→ DATA IN THIS EXERCISE

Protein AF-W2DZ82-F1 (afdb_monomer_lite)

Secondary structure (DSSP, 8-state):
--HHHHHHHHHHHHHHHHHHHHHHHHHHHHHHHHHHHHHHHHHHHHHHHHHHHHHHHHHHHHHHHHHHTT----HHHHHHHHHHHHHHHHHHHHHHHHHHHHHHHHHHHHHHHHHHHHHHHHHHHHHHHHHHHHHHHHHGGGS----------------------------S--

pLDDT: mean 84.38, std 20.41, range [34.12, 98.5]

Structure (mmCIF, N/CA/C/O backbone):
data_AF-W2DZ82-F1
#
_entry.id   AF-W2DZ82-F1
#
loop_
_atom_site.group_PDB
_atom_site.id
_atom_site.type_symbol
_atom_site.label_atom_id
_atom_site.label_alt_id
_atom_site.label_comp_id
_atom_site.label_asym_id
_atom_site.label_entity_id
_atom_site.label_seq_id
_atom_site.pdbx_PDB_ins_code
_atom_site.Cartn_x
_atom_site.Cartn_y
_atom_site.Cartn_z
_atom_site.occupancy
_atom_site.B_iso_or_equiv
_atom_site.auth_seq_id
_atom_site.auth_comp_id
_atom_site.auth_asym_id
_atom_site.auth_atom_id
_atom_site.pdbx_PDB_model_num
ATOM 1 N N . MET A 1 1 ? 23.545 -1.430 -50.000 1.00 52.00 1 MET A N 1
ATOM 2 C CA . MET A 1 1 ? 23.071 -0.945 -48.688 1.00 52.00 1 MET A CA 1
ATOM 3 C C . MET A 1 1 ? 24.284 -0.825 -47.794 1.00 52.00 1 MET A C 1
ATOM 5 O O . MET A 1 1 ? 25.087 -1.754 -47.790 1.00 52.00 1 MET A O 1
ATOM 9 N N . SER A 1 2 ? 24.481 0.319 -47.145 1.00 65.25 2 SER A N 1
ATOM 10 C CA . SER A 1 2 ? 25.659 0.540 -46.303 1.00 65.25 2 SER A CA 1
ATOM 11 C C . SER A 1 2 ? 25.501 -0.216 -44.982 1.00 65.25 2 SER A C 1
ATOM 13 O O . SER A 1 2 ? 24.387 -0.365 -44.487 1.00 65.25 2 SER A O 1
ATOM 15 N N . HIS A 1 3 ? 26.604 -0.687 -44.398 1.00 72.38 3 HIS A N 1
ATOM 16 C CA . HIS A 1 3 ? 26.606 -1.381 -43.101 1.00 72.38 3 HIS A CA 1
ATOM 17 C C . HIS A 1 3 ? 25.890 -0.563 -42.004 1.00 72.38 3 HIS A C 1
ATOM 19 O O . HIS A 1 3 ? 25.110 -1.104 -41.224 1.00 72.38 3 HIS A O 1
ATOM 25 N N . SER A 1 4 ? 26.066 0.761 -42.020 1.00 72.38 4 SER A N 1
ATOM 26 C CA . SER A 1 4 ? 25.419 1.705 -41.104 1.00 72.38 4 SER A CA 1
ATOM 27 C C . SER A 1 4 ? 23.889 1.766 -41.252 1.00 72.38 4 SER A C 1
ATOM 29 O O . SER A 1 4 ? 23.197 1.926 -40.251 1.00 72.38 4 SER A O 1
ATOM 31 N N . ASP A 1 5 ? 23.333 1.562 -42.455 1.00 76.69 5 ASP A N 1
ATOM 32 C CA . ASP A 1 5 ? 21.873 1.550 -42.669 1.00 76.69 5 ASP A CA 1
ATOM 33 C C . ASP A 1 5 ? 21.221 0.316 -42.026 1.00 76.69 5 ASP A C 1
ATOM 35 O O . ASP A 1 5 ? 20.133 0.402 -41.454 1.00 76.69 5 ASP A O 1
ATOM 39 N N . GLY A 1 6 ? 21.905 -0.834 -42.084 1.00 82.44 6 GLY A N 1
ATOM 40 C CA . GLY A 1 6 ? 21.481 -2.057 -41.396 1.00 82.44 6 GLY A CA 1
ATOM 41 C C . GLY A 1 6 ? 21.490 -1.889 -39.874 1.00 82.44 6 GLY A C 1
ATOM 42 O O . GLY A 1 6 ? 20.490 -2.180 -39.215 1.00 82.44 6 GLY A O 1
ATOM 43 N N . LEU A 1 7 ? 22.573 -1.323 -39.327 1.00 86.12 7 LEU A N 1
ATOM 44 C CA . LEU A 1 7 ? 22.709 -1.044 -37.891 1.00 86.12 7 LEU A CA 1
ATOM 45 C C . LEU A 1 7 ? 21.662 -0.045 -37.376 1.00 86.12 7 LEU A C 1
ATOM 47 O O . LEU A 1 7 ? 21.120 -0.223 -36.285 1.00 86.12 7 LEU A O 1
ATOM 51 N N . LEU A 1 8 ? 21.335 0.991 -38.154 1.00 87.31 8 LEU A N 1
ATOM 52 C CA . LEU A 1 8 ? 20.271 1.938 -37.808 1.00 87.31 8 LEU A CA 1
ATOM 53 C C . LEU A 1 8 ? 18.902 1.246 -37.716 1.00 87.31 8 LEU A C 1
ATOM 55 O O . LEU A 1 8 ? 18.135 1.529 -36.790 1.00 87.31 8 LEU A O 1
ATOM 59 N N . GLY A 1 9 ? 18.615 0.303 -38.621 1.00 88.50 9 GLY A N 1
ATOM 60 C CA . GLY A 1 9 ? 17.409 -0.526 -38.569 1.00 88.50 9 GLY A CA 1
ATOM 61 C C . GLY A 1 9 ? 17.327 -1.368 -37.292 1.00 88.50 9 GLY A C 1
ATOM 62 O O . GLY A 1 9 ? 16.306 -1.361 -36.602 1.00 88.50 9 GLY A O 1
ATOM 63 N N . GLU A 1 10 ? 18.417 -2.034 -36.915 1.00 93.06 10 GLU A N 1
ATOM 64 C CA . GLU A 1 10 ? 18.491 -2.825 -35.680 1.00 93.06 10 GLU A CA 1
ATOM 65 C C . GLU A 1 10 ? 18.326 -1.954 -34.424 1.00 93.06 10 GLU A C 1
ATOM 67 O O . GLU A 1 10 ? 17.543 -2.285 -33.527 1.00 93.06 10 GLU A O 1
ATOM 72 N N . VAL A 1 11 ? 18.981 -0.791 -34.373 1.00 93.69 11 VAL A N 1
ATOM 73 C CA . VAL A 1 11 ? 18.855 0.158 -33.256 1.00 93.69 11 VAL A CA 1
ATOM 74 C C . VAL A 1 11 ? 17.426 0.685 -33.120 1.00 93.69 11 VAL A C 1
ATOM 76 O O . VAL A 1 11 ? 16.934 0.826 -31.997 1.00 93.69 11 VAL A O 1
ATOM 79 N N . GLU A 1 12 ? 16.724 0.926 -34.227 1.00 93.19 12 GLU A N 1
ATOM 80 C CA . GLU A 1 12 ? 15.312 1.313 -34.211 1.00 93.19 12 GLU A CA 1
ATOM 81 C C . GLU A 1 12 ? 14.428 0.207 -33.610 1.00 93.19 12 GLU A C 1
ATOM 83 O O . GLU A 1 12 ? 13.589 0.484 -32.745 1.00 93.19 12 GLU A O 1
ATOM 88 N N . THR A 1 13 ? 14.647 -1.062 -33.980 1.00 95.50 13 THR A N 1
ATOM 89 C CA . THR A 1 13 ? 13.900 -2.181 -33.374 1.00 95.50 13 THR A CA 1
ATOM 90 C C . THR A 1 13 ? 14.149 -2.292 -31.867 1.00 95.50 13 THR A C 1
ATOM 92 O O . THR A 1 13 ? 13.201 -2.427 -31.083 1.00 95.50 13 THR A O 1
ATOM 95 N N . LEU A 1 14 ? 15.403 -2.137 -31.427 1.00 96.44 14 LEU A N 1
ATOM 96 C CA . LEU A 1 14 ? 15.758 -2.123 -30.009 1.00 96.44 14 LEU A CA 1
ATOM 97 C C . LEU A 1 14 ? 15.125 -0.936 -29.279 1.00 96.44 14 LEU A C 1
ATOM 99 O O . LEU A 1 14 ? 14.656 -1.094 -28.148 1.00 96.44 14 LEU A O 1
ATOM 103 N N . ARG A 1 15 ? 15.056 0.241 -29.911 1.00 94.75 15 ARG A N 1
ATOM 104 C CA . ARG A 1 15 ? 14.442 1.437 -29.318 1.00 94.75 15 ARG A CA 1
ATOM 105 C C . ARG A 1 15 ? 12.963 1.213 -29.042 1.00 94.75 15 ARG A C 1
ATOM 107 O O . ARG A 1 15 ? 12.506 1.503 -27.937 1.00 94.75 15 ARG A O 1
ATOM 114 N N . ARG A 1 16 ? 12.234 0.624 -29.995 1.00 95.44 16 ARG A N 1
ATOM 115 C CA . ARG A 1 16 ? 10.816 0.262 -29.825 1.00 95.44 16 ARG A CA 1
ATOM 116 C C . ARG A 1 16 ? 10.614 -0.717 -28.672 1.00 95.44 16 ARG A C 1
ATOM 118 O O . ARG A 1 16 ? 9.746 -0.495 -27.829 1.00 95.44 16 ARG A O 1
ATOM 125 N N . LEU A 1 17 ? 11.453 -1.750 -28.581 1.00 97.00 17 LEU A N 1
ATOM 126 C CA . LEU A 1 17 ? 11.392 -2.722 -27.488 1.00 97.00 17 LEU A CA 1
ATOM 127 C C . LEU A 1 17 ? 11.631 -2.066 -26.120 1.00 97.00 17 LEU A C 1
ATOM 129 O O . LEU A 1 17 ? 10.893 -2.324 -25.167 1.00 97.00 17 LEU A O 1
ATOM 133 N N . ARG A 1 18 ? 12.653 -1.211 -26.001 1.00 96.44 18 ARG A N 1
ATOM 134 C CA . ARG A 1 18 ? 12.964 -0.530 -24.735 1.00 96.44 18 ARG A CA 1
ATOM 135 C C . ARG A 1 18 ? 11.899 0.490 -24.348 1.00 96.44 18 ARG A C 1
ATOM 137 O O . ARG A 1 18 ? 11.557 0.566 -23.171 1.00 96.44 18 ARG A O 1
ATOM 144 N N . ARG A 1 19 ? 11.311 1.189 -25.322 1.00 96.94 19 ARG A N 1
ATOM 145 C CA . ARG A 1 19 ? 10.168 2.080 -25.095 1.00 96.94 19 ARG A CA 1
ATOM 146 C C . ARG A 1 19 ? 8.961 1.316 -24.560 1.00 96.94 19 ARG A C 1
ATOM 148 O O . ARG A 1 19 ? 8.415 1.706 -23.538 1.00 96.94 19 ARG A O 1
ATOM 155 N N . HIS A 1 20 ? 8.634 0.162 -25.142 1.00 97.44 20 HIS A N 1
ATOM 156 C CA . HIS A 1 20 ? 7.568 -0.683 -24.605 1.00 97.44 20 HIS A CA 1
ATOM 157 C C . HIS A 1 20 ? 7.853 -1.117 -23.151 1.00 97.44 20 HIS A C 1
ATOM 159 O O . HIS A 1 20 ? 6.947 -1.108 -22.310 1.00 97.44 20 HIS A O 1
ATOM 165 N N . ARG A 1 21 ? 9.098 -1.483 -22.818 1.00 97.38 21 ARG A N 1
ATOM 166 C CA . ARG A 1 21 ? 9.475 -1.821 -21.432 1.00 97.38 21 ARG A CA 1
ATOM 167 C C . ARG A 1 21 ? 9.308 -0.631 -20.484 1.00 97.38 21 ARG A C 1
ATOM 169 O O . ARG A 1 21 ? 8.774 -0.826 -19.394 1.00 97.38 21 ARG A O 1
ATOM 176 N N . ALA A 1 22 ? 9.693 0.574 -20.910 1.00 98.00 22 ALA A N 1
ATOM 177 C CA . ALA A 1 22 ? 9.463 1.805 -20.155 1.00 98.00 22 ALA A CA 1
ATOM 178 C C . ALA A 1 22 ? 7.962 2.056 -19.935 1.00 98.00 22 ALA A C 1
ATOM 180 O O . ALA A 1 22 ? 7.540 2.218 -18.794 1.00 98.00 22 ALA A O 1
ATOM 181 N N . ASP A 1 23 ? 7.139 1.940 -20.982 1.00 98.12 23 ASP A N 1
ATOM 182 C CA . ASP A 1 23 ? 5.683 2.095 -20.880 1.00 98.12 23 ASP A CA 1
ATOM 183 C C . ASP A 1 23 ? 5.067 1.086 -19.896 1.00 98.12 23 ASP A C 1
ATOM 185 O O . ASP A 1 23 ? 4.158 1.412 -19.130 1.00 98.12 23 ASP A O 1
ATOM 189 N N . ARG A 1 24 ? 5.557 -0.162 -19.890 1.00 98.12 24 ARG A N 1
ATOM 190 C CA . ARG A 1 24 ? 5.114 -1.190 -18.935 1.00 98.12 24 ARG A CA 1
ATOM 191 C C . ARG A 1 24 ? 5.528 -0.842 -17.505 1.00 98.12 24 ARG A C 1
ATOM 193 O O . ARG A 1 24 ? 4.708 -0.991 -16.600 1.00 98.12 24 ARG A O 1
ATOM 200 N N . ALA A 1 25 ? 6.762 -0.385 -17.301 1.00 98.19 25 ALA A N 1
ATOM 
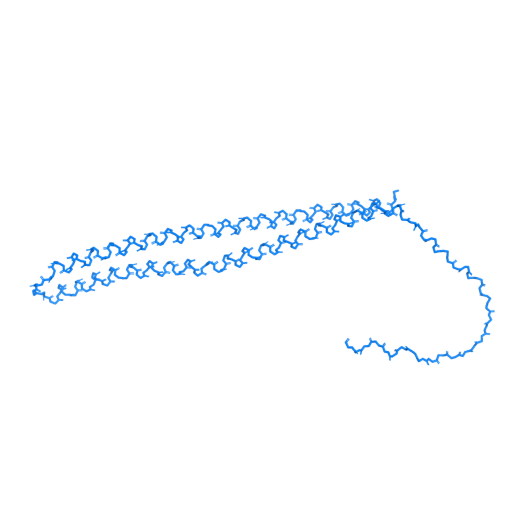201 C CA . ALA A 1 25 ? 7.241 0.049 -15.990 1.00 98.19 25 ALA A CA 1
ATOM 202 C C . ALA A 1 25 ? 6.418 1.238 -15.465 1.00 98.19 25 ALA A C 1
ATOM 204 O O . ALA A 1 25 ? 6.037 1.262 -14.296 1.00 98.19 25 ALA A O 1
ATOM 205 N N . GLU A 1 26 ? 6.061 2.187 -16.333 1.00 98.38 26 GLU A N 1
ATOM 206 C CA . GLU A 1 26 ? 5.206 3.315 -15.962 1.00 98.38 26 GLU A CA 1
ATOM 207 C C . GLU A 1 26 ? 3.793 2.880 -15.574 1.00 98.38 26 GLU A C 1
ATOM 209 O O . GLU A 1 26 ? 3.241 3.391 -14.597 1.00 98.38 26 GLU A O 1
ATOM 214 N N . ARG A 1 27 ? 3.196 1.931 -16.307 1.00 98.31 27 ARG A N 1
ATOM 215 C CA . ARG A 1 27 ? 1.890 1.359 -15.935 1.00 98.31 27 ARG A CA 1
ATOM 216 C C . ARG A 1 27 ? 1.957 0.696 -14.562 1.00 98.31 27 ARG A C 1
ATOM 218 O O . ARG A 1 27 ? 1.128 1.014 -13.713 1.00 98.31 27 ARG A O 1
ATOM 225 N N . ALA A 1 28 ? 2.987 -0.112 -14.312 1.00 97.94 28 ALA A N 1
ATOM 226 C CA . ALA A 1 28 ? 3.203 -0.743 -13.012 1.00 97.94 28 ALA A CA 1
ATOM 227 C C . ALA A 1 28 ? 3.371 0.294 -11.884 1.00 97.94 28 ALA A C 1
ATOM 229 O O . ALA A 1 28 ? 2.809 0.133 -10.802 1.00 97.94 28 ALA A O 1
ATOM 230 N N . LEU A 1 29 ? 4.075 1.406 -12.134 1.00 98.50 29 LEU A N 1
ATOM 231 C CA . LEU A 1 29 ? 4.189 2.504 -11.169 1.00 98.50 29 LEU A CA 1
ATOM 232 C C . LEU A 1 29 ? 2.835 3.167 -10.880 1.00 98.50 29 LEU A C 1
ATOM 234 O O . LEU A 1 29 ? 2.525 3.468 -9.725 1.00 98.50 29 LEU A O 1
ATOM 238 N N . ARG A 1 30 ? 2.014 3.402 -11.909 1.00 98.38 30 ARG A N 1
ATOM 239 C CA . ARG A 1 30 ? 0.667 3.968 -11.734 1.00 98.38 30 ARG A CA 1
ATOM 240 C C . ARG A 1 30 ? -0.225 3.025 -10.927 1.00 98.38 30 ARG A C 1
ATOM 242 O O . ARG A 1 30 ? -0.930 3.490 -10.037 1.00 98.38 30 ARG A O 1
ATOM 249 N N . GLU A 1 31 ? -0.170 1.724 -11.192 1.00 98.25 31 GLU A N 1
ATOM 250 C CA . GLU A 1 31 ? -0.898 0.700 -10.433 1.00 98.25 31 GLU A CA 1
ATOM 251 C C . GLU A 1 31 ? -0.446 0.644 -8.969 1.00 98.25 31 GLU A C 1
ATOM 253 O O . GLU A 1 31 ? -1.286 0.691 -8.071 1.00 98.25 31 GLU A O 1
ATOM 258 N N . ALA A 1 32 ? 0.865 0.654 -8.710 1.00 97.62 32 ALA A N 1
ATOM 259 C CA . ALA A 1 32 ? 1.410 0.686 -7.353 1.00 97.62 32 ALA A CA 1
ATOM 260 C C . ALA A 1 32 ? 0.956 1.937 -6.577 1.00 97.62 32 ALA A C 1
ATOM 262 O O . ALA A 1 32 ? 0.543 1.839 -5.421 1.00 97.62 32 ALA A O 1
ATOM 263 N N . ARG A 1 33 ? 0.960 3.112 -7.223 1.00 98.00 33 ARG A N 1
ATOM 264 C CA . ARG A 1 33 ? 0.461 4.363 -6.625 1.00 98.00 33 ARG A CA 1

→ REQUIRED ACTION
Set down again, word for word, the stretch of records from the line with "ATOM 159 O O" to the line with "ATOM 169 O O", both of those lines included.

→ EXERCISE ANSWER
ATOM 159 O O . HIS A 1 20 ? 6.947 -1.108 -22.310 1.00 97.44 20 HIS A O 1
ATOM 165 N N . ARG A 1 21 ? 9.098 -1.483 -22.818 1.00 97.38 21 ARG A N 1
ATOM 166 C CA . ARG A 1 21 ? 9.475 -1.821 -21.432 1.00 97.38 21 ARG A CA 1
ATOM 167 C C . ARG A 1 21 ? 9.308 -0.631 -20.484 1.00 97.38 21 ARG A C 1
ATOM 169 O O . ARG A 1 21 ? 8.774 -0.826 -19.394 1.00 97.38 21 ARG A O 1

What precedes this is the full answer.